== Directions ==
Wherever the string "subsp" appears in the entries below, return the line that holds it.

Data extracted from a collection
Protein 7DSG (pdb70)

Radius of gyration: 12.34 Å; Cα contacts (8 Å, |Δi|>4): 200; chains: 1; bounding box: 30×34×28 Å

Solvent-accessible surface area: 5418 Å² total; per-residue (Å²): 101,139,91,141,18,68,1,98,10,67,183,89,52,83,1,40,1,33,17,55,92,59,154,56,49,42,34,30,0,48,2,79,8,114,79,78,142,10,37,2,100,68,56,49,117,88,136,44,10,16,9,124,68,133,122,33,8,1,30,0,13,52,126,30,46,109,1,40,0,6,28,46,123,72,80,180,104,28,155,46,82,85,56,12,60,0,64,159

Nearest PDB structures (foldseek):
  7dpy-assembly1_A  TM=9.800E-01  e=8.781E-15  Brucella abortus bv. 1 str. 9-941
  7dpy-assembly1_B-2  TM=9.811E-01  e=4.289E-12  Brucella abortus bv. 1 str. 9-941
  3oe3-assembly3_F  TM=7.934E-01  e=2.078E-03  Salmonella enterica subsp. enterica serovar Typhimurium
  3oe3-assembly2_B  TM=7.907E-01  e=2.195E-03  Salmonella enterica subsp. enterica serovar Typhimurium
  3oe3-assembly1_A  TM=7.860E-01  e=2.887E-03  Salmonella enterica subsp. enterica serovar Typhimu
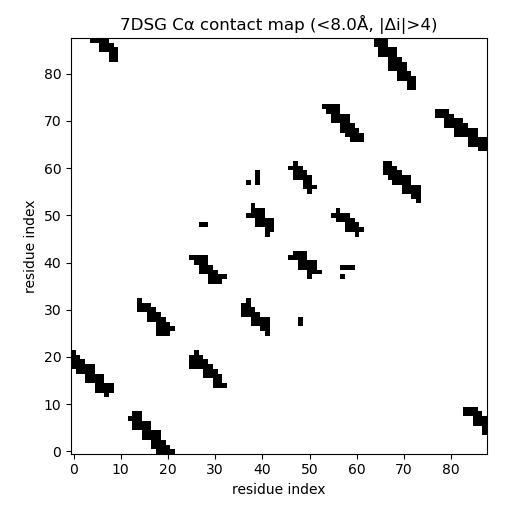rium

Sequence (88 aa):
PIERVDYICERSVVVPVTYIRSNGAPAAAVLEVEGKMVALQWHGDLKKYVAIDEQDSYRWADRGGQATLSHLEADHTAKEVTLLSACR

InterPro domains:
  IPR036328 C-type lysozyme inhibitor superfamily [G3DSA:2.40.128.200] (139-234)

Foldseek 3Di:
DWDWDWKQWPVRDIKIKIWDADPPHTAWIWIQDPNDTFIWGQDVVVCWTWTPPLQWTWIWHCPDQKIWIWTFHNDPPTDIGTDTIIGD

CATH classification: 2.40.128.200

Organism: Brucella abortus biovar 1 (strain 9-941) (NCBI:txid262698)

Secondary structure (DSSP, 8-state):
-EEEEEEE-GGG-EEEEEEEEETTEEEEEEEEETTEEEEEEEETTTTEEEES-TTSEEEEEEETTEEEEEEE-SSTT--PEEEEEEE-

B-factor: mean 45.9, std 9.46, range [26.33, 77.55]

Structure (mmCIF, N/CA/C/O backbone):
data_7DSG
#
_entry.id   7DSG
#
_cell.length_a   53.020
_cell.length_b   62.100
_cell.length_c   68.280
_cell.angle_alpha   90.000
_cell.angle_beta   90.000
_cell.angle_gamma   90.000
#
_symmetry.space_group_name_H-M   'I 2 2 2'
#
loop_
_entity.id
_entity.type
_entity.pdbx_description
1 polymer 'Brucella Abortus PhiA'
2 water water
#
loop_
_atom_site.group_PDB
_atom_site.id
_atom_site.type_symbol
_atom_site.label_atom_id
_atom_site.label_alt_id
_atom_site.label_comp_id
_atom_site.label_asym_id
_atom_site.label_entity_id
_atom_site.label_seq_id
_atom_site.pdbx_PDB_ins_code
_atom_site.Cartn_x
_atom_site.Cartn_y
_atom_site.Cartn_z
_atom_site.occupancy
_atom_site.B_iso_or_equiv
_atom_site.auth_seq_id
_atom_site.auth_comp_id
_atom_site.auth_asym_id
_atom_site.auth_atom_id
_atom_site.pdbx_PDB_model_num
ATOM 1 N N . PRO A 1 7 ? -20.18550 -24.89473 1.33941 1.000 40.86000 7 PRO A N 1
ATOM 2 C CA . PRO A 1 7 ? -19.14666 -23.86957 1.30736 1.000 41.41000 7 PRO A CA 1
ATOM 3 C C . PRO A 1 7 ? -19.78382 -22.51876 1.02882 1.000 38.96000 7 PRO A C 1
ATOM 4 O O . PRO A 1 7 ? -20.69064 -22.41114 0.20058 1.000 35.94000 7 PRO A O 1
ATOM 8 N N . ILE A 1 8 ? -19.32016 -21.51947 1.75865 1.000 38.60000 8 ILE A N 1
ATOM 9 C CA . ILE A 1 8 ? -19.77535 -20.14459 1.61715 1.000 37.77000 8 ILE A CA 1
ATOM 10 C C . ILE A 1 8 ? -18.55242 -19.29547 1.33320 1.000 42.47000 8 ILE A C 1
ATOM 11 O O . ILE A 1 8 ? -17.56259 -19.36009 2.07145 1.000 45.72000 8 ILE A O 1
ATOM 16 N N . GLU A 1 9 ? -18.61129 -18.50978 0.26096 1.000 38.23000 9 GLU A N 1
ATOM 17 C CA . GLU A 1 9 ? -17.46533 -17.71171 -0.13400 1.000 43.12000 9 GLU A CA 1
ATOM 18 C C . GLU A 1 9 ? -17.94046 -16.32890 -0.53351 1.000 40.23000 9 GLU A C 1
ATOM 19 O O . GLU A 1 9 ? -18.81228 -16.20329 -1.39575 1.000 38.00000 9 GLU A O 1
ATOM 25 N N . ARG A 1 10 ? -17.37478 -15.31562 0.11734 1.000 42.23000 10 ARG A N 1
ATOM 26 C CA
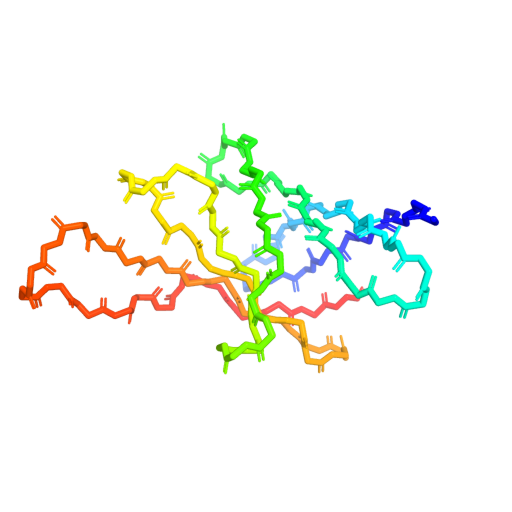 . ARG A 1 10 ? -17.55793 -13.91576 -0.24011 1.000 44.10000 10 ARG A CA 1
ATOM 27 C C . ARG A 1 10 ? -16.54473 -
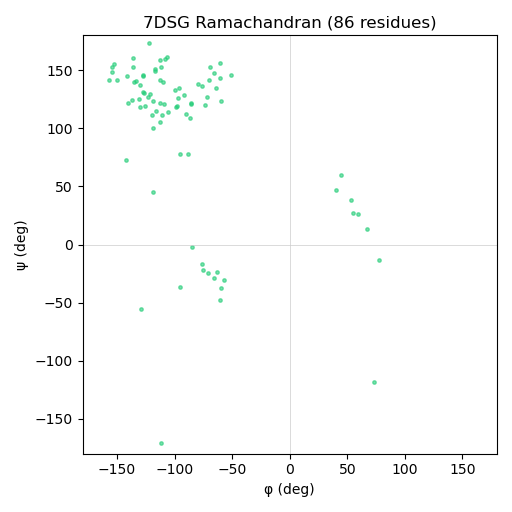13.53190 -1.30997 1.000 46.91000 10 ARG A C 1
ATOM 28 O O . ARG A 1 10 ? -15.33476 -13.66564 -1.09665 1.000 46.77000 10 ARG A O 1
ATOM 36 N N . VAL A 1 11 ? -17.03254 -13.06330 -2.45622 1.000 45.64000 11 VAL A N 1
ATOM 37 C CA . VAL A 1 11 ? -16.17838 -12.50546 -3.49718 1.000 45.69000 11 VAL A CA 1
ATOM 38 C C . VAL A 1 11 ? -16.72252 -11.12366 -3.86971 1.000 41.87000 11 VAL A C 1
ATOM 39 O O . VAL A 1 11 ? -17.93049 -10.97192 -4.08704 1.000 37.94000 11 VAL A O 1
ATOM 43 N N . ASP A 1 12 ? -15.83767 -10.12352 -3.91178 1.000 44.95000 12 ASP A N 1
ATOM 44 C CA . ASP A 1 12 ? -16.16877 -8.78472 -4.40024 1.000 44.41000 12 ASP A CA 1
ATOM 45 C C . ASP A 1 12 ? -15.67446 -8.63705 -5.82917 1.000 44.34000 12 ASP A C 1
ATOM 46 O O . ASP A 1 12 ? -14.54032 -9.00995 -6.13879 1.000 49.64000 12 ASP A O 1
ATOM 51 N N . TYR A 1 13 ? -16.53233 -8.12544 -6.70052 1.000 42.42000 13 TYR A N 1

== Completed task ==
  3oe3-assembly3_F  TM=7.934E-01  e=2.078E-03  Salmonella enterica subsp. enterica serovar Typhimurium
  3oe3-assembly2_B  TM=7.907E-01  e=2.195E-03  Salmonella enterica subsp. enterica serovar Typhimurium
  3oe3-assembly1_A  TM=7.860E-01  e=2.887E-03  Salmonella enterica subsp. enterica serovar Typhimu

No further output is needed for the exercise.